В 1914 году Архангельский с семьей перебирается в Чернигов, но и здесь молодой поэт продолжает жить интересами прежних лет: он собрал вокруг себя кружок из местных литераторов, получивший название "Камин". Стилизованные под петербургский модерн собрания с чтением стихов у горящего камина заполняли теперь досуг скромного служащего Оценочно-статистического бюро, каким был Архангельский. В их атмосфере и рождались стихи, составившие первый сборник "Черные облака".
В единственной рецензии, подписанной А. Смирновым, были отмечены два главных недостатка стихов: эклектизм и несамостоятельность. Рецензент разложил многие стихотворения по первоисточникам, показав, как мирно соседствует в них влияние А. Ахматовой, А. Блока, Гиппиус с "воспоминанием о Лермонтове". Действительно, главная черта поэта - восприимчивость к чужому слову, и даже излишняя переимчивость для оригинальных стихов оборачивалась утратой индивидуальности.

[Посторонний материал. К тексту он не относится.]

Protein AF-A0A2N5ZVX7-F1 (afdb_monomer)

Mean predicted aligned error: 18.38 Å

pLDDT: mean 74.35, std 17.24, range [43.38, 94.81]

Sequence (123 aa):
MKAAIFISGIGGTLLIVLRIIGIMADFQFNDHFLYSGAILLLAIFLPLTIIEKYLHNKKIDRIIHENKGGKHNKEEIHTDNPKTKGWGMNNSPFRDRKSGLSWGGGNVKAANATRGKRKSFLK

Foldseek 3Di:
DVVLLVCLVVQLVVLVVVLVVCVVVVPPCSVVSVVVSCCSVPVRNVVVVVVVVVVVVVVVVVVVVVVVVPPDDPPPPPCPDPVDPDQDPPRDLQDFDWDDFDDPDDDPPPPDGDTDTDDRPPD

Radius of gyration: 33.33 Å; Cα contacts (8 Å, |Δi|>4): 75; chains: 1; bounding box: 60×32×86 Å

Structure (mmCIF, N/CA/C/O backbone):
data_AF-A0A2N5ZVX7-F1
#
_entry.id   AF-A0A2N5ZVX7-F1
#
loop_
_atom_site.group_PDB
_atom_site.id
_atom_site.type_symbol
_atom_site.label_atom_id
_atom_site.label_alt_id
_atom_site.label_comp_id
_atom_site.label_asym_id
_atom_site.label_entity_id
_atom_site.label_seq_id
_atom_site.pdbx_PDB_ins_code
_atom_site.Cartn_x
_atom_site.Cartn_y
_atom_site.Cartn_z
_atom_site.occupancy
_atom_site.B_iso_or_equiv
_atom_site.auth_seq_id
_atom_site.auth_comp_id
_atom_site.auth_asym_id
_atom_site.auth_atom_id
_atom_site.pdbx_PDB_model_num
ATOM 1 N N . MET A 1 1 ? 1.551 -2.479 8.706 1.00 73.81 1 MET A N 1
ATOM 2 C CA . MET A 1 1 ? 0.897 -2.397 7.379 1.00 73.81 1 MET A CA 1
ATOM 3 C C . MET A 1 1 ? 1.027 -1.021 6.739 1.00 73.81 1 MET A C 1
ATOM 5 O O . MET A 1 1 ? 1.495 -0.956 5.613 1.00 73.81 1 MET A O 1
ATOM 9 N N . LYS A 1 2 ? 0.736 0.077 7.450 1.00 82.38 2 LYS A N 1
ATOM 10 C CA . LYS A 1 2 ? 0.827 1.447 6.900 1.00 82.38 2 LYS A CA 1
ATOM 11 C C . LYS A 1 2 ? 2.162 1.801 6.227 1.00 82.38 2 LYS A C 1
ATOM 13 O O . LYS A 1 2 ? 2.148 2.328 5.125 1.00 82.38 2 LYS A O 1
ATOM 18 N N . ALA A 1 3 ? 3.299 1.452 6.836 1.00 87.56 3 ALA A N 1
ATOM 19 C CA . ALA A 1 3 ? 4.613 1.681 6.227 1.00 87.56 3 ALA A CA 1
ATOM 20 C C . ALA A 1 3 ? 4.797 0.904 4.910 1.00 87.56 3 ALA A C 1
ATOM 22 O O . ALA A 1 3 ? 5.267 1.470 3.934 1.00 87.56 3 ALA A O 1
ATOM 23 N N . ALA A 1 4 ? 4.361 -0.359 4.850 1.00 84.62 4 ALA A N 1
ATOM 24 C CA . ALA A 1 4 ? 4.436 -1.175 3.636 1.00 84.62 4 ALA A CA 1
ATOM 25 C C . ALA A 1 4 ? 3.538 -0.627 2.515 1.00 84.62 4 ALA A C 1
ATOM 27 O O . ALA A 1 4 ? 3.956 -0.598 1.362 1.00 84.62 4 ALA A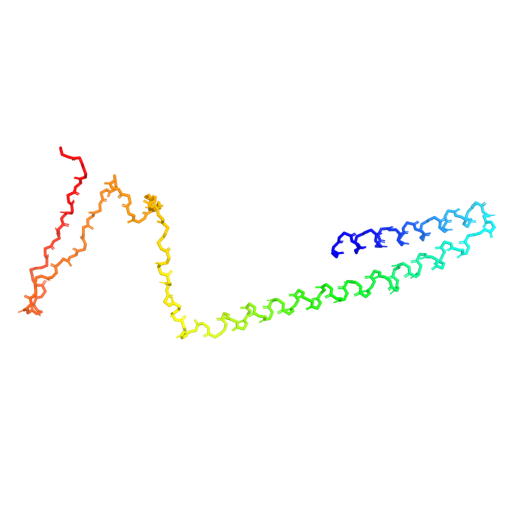 O 1
ATOM 28 N N . ILE A 1 5 ? 2.342 -0.129 2.850 1.00 87.94 5 ILE A N 1
ATOM 29 C CA . ILE A 1 5 ? 1.470 0.600 1.913 1.00 87.94 5 ILE A CA 1
ATOM 30 C C . ILE A 1 5 ? 2.198 1.839 1.383 1.00 87.94 5 ILE A C 1
ATOM 32 O O . ILE A 1 5 ? 2.240 2.073 0.185 1.00 87.94 5 ILE A O 1
ATOM 36 N N . PHE A 1 6 ? 2.824 2.619 2.257 1.00 91.25 6 PHE A N 1
ATOM 37 C CA . PHE A 1 6 ? 3.492 3.852 1.849 1.00 91.25 6 PHE A CA 1
ATOM 38 C C . PHE A 1 6 ? 4.715 3.591 0.957 1.00 91.25 6 PHE A C 1
ATOM 40 O O . PHE A 1 6 ? 4.852 4.198 -0.102 1.00 91.25 6 PHE A O 1
ATOM 47 N N . ILE A 1 7 ? 5.563 2.637 1.350 1.00 91.12 7 ILE A N 1
ATOM 48 C CA . ILE A 1 7 ? 6.752 2.229 0.592 1.00 91.12 7 ILE A CA 1
ATOM 49 C C . ILE A 1 7 ? 6.347 1.646 -0.761 1.00 91.12 7 ILE A C 1
ATOM 51 O O . ILE A 1 7 ? 6.961 1.982 -1.768 1.00 91.12 7 ILE A O 1
ATOM 55 N N . SER A 1 8 ? 5.301 0.813 -0.808 1.00 90.00 8 SER A N 1
ATOM 56 C CA . SER A 1 8 ? 4.839 0.241 -2.075 1.00 90.00 8 SER A CA 1
ATOM 57 C C . SER A 1 8 ? 4.193 1.277 -2.995 1.00 90.00 8 SER A C 1
ATOM 59 O O . SER A 1 8 ? 4.472 1.300 -4.190 1.00 90.00 8 SER A O 1
ATOM 61 N N . GLY A 1 9 ? 3.403 2.196 -2.445 1.00 89.50 9 GLY A N 1
ATOM 62 C CA . GLY A 1 9 ? 2.828 3.296 -3.213 1.00 89.50 9 GLY A CA 1
ATOM 63 C C . GLY A 1 9 ? 3.906 4.189 -3.828 1.00 89.50 9 GLY A C 1
ATOM 64 O O . GLY A 1 9 ? 3.907 4.396 -5.038 1.00 89.50 9 GLY A O 1
ATOM 65 N N . ILE A 1 10 ? 4.854 4.668 -3.012 1.00 93.12 10 ILE A N 1
ATOM 66 C CA . ILE A 1 10 ? 5.946 5.543 -3.471 1.00 93.12 10 ILE A CA 1
ATOM 67 C C . ILE A 1 10 ? 6.903 4.805 -4.406 1.00 93.12 10 ILE A C 1
ATOM 69 O O . ILE A 1 10 ? 7.293 5.345 -5.435 1.00 93.12 10 ILE A O 1
ATOM 73 N N . GLY A 1 11 ? 7.286 3.573 -4.072 1.00 92.75 11 GLY A N 1
ATOM 74 C CA . GLY A 1 11 ? 8.180 2.780 -4.912 1.00 92.75 11 GLY A CA 1
ATOM 75 C C . GLY A 1 11 ? 7.569 2.511 -6.286 1.00 92.75 11 GLY A C 1
ATOM 76 O O . GLY A 1 11 ? 8.230 2.693 -7.304 1.00 92.75 11 GLY A O 1
ATOM 77 N N . GLY A 1 12 ? 6.285 2.148 -6.327 1.00 90.31 12 GLY A N 1
ATOM 78 C CA . GLY A 1 12 ? 5.572 1.881 -7.571 1.00 90.31 12 GLY A CA 1
ATOM 79 C C . GLY A 1 12 ? 5.422 3.125 -8.446 1.00 90.31 12 GLY A C 1
ATOM 80 O O . GLY A 1 12 ? 5.670 3.060 -9.649 1.00 90.31 12 GLY A O 1
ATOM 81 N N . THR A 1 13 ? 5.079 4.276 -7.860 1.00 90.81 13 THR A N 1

Но в дальнейшем свободное срастание с чужим стилем станет одной из главных причин совершенства его пародий.
В 1919 году Архангельский возвращается в Ейск, где в 1920-1921 годах редактирует местную газету "Известия", являясь не только редактором, но и одним из ее активных сотрудников. Из номера в номер следуют его статьи, заметки и корреспонденции, помещенные как за собственной подписью, так и под псевдонимами. Здесь же были опубликованы его политические фельетоны в стихах- "Митинг в Крыму", "Кого выбирать в Советы?" и др. Наряду с журналистской деятельностью Архангельский продолжает писать лирические стихи, которые вошли в коллективный сборник "Конь и лани". Новые стихи уже свободны от всяких связей с символизмом, но теперь в них без труда угадывается подражание Маяковскому. Не успев изжить одно влияние, он подпадает под другое, более современное.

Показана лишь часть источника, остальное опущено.